4.06.2008

Pope Benedict XVI is Coming to America

What will the Pope say to us when he arrives for his visit? That is one question many are asking and one question that I have some ideas about. As with any good shepherd, he will encourage the good and redirect the wayward. A little more than a month ago, February 29, he welcomed Mary Ann Glendon as the new US ambassador to the Holy See. On that occasion, he praised America as "a nation which values the role of religious belief," and went on to say that a just government, "must be the fruit of a deeper consensus based on the acknowledgment of universal truths." Valuing religious belief and basing society on universal truths, which is how America was founded, is essential to building and maintaining a good and just society. In this way, the Pope will call Americans back to their roots and to the traditions that have made us a great country.

What is endangering America and the entire world, especially Europe, is the attempt to eradicate religion, especially Christianity, from all aspects of public discourse and life. Truth is reduced merely to what is empirically verifiable. Anything beyond the five senses is, at best, considered subjective, and it has nothing to do with universal truths, so it is seen. This is the message the Pope made in his famous Regensburg address, in which toward the end he said: "For philosophy and, albeit in a different way, for theology, listening to the great experiences and insights of the religious traditions of humanity, and those of the Christian faith in particular, is a source of knowledge, and to ignore it would be an unacceptable restriction of our listening and responding." Faith is a source of knowledge which all too often is ignored or despised. Reasonableness is reduced to the sensory while religion is reduced to the garbage heap.

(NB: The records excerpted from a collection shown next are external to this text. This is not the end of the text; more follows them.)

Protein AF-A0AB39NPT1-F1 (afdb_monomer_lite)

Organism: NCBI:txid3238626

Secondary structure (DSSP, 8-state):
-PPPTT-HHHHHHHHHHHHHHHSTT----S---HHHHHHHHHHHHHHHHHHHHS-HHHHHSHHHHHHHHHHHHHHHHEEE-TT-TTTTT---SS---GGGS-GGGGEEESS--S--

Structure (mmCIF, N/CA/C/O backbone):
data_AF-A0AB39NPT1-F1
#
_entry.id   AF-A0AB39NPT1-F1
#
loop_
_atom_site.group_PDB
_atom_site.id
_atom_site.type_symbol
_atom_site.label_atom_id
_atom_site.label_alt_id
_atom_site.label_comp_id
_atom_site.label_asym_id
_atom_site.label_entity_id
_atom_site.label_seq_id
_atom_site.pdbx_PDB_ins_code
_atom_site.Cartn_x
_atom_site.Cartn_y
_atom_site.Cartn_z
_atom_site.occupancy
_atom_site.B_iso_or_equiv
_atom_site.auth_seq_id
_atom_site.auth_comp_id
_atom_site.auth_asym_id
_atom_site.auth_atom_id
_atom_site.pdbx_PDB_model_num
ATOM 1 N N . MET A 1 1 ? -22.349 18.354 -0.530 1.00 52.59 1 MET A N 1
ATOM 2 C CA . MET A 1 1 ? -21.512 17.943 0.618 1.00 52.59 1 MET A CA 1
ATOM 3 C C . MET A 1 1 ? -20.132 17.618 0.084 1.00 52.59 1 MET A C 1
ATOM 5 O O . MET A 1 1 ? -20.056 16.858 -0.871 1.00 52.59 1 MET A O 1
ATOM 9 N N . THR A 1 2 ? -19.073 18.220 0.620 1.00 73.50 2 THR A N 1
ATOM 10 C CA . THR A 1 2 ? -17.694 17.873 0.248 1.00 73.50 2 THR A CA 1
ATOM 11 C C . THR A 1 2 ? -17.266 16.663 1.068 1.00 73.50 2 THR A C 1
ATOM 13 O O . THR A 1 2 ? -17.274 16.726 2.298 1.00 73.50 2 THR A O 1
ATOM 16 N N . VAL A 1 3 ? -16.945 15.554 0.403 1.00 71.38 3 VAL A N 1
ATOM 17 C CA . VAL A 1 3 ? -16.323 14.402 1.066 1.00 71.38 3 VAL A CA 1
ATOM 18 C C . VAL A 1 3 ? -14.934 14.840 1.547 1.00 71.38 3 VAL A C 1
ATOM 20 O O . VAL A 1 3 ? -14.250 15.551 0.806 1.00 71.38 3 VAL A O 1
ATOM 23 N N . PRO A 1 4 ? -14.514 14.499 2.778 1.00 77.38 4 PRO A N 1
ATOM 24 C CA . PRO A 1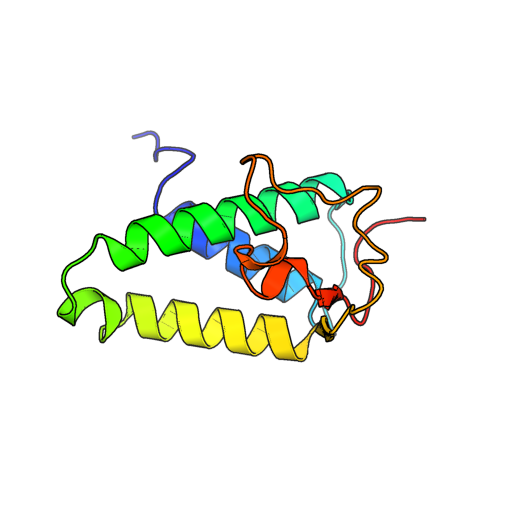 4 ? -13.166 14.809 3.234 1.00 77.38 4 PRO A CA 1
ATOM 25 C C . PRO A 1 4 ? -12.138 14.141 2.320 1.00 77.38 4 PRO A C 1
ATOM 27 O O . PRO A 1 4 ? -12.168 12.926 2.193 1.00 77.38 4 PRO A O 1
ATOM 30 N N . THR A 1 5 ? -11.199 14.908 1.761 1.00 69.38 5 THR A N 1
ATOM 31 C CA . THR A 1 5 ? -10.136 14.430 0.847 1.00 69.38 5 THR A CA 1
ATOM 32 C C . THR A 1 5 ? -9.315 13.266 1.411 1.00 69.38 5 THR A C 1
ATOM 34 O O . THR A 1 5 ? -8.741 12.474 0.675 1.00 69.38 5 THR A O 1
ATOM 37 N N . TYR A 1 6 ? -9.264 13.165 2.738 1.00 72.06 6 TYR A N 1
ATOM 38 C CA . TYR A 1 6 ? -8.586 12.110 3.474 1.00 72.06 6 TYR A CA 1
ATOM 39 C C . TYR A 1 6 ? -9.597 11.255 4.239 1.00 72.06 6 TYR A C 1
ATOM 41 O O . TYR A 1 6 ? -9.432 11.009 5.437 1.00 72.06 6 TYR A O 1
ATOM 49 N N . SER A 1 7 ? -10.669 10.823 3.579 1.00 87.69 7 SER A N 1
ATOM 50 C CA . SER A 1 7 ? -11.582 9.831 4.143 1.00 87.69 7 SER A CA 1
ATOM 51 C C . SER A 1 7 ? -10.953 8.429 4.126 1.00 87.69 7 SER A C 1
ATOM 53 O O . SER A 1 7 ? -9.957 8.174 3.445 1.00 87.69 7 SER A O 1
ATOM 55 N N . VAL A 1 8 ? -11.511 7.493 4.899 1.00 90.50 8 VAL A N 1
ATOM 56 C CA . VAL A 1 8 ? -11.100 6.076 4.840 1.00 90.50 8 VAL A CA 1
ATOM 57 C C . VAL A 1 8 ? -11.383 5.502 3.451 1.00 90.50 8 VAL A C 1
ATOM 59 O O . VAL A 1 8 ? -10.536 4.819 2.883 1.00 90.50 8 VAL A O 1
ATOM 62 N N . ALA A 1 9 ? -12.537 5.849 2.874 1.00 91.62 9 ALA A N 1
ATOM 63 C CA . ALA A 1 9 ? -12.925 5.433 1.531 1.00 91.62 9 ALA A CA 1
ATOM 64 C C . ALA A 1 9 ? -11.932 5.921 0.463 1.00 91.62 9 ALA A C 1
ATOM 66 O O . ALA A 1 9 ? -11.535 5.137 -0.395 1.00 91.62 9 ALA A O 1
ATOM 67 N N . ASP A 1 10 ? -11.471 7.173 0.548 1.00 91.25 10 ASP A N 1
ATOM 68 C CA . ASP A 1 10 ? -10.493 7.707 -0.407 1.00 91.25 10 ASP A CA 1
ATOM 69 C C . ASP A 1 10 ? -9.139 7.009 -0.303 1.00 91.25 10 ASP A C 1
ATOM 71 O O . ASP A 1 10 ? -8.505 6.766 -1.327 1.00 91.25 10 ASP A O 1
ATOM 75 N N . ARG A 1 11 ? -8.708 6.619 0.903 1.00 94.12 11 ARG A N 1
ATOM 76 C CA . ARG A 1 11 ? -7.470 5.841 1.074 1.00 94.12 11 ARG A CA 1
ATOM 77 C C . ARG A 1 11 ? -7.572 4.454 0.451 1.00 94.12 11 ARG A C 1
ATOM 79 O O . ARG A 1 11 ? -6.644 4.044 -0.241 1.00 94.12 11 ARG A O 1
ATOM 86 N N . PHE A 1 12 ? -8.703 3.766 0.631 1.00 95.94 12 PHE A N 1
ATOM 87 C CA . PHE A 1 12 ? -8.974 2.507 -0.071 1.00 95.94 12 PHE A CA 1
ATOM 88 C C . PHE A 1 12 ? -8.949 2.696 -1.590 1.00 95.94 12 PHE A C 1
ATOM 90 O O . PHE A 1 12 ? -8.299 1.927 -2.294 1.00 95.94 12 PHE A O 1
ATOM 97 N N . ALA A 1 13 ? -9.609 3.741 -2.091 1.00 94.25 13 ALA A N 1
ATOM 98 C CA . ALA A 1 13 ? -9.657 4.025 -3.518 1.00 94.25 13 ALA A CA 1
ATOM 99 C C . ALA A 1 13 ? -8.274 4.376 -4.091 1.00 94.25 13 ALA A C 1
ATOM 101 O O . ALA A 1 13 ? -7.941 3.936 -5.187 1.00 94.25 13 ALA A O 1
ATOM 102 N N . SER A 1 14 ? -7.447 5.141 -3.373 1.00 93.56 14 SER A N 1
ATOM 103 C CA . SER A 1 14 ? -6.069 5.423 -3.792 1.00 93.56 14 SER A CA 1
ATOM 104 C C . SER A 1 14 ? -5.214 4.158 -3.816 1.00 93.56 14 SER A C 1
ATOM 106 O O . SER A 1 14 ? -4.524 3.926 -4.807 1.00 93.56 14 SER A O 1
ATOM 108 N N . TRP A 1 15 ? -5.340 3.292 -2.805 1.00 97.00 15 TRP A N 1
ATOM 109 C CA . TRP A 1 15 ? -4.633 2.011 -2.779 1.00 97.00 15 TRP A CA 1
ATOM 110 C C . TRP A 1 15 ? -5.027 1.105 -3.950 1.00 97.00 15 TRP A C 1
ATOM 112 O O . TRP A 1 15 ? -4.166 0.593 -4.664 1.00 97.00 15 TRP A O 1
ATOM 122 N N . GLU A 1 16 ? -6.327 0.969 -4.218 1.00 96.38 16 GLU A N 1
ATOM 123 C CA . GLU A 1 16 ? -6.820 0.209 -5.367 1.00 96.38 16 GLU A CA 1
ATOM 124 C C . GLU A 1 16 ? -6.347 0.802 -6.701 1.00 96.38 16 GLU A C 1
ATOM 126 O O . GLU A 1 16 ? -5.904 0.058 -7.576 1.00 96.38 16 GLU A O 1
ATOM 131 N N . ARG A 1 17 ? -6.382 2.133 -6.858 1.00 93.12 17 ARG A N 1
ATOM 132 C CA . ARG A 1 17 ? -5.899 2.802 -8.075 1.00 93.12 17 ARG A CA 1
ATOM 133 C C . ARG A 1 17 ? -4.412 2.558 -8.314 1.00 93.12 17 ARG A C 1
ATOM 135 O O . ARG A 1 17 ? -4.036 2.320 -9.459 1.00 93.12 17 ARG A O 1
ATOM 142 N N . LEU A 1 18 ? -3.574 2.612 -7.277 1.00 94.56 18 LEU A N 1
ATOM 143 C CA . LEU A 1 18 ? -2.166 2.230 -7.393 1.00 94.56 18 LEU A CA 1
ATOM 144 C C . LEU A 1 18 ? -2.049 0.786 -7.894 1.00 94.56 18 LEU A C 1
ATOM 146 O O . LEU A 1 18 ? -1.410 0.551 -8.913 1.00 94.56 18 LEU A O 1
ATOM 150 N N . ILE A 1 19 ? -2.710 -0.169 -7.238 1.00 95.50 19 ILE A N 1
ATOM 151 C CA . ILE A 1 19 ? -2.641 -1.590 -7.609 1.00 95.50 19 ILE A CA 1
ATOM 152 C C . ILE A 1 19 ? -3.041 -1.811 -9.069 1.00 95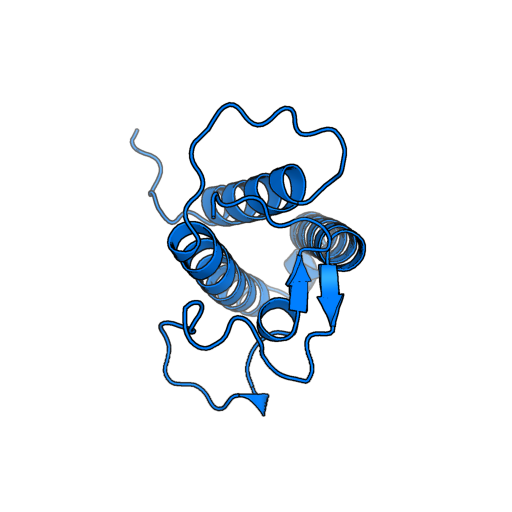.50 19 ILE A C 1
ATOM 154 O O . ILE A 1 19 ? -2.309 -2.474 -9.799 1.00 95.50 19 ILE A O 1
ATOM 158 N N . CYS A 1 20 ? -4.146 -1.212 -9.519 1.00 92.38 20 CYS A N 1
ATOM 159 C CA . CYS A 1 20 ? -4.581 -1.308 -10.912 1.00 92.38 20 CYS A CA 1
ATOM 160 C C . CYS A 1 20 ? -3.524 -0.779 -11.896 1.00 92.38 20 CYS A C 1
ATOM 162 O O . CYS A 1 20 ? -3.379 -1.349 -12.969 1.00 92.38 20 CYS A O 1
ATOM 164 N N . ARG A 1 21 ? -2.753 0.262 -11.538 1.00 91.19 21 ARG A N 1
ATOM 165 C CA . ARG A 1 21 ? -1.643 0.767 -12.373 1.00 91.19 21 ARG A CA 1
ATOM 166 C C . ARG A 1 21 ? -0.444 -0.177 -12.421 1.00 91.19 21 ARG A C 1
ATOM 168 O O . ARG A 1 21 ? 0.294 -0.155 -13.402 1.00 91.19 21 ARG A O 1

He continues: "The West has long been endangered by this aversion to the questions which underlie its rationality, and can only suffer great harm thereby. The courage to engage the whole breadth of reason, and not the denial of its grandeur--this is the programme with which a theology grounded in Biblical faith enters into the debates of our time." For a long time, the universal truths upon which our country is founded, have been cut off from the Christian heritage out of which they grew. The Pope lives within the European Union which has decided to build its unity without any connection to Christianity and so has no lasting anchor for its foundation. To do whatever he can to encourage us to avoid that deadly mistake, the Pope will reiterate one of the primary messages of Regensburg; he will tell us that the only way we will overcome the dangers and evils of the world are, "if reason and faith come together in a new way, if we overcome the self-imposed limitation of reason to the empirically falsifiable, and if we once more disclose its vast horizons." The rationality of faith is the anchor for the world to thrive and avoid self-destruction.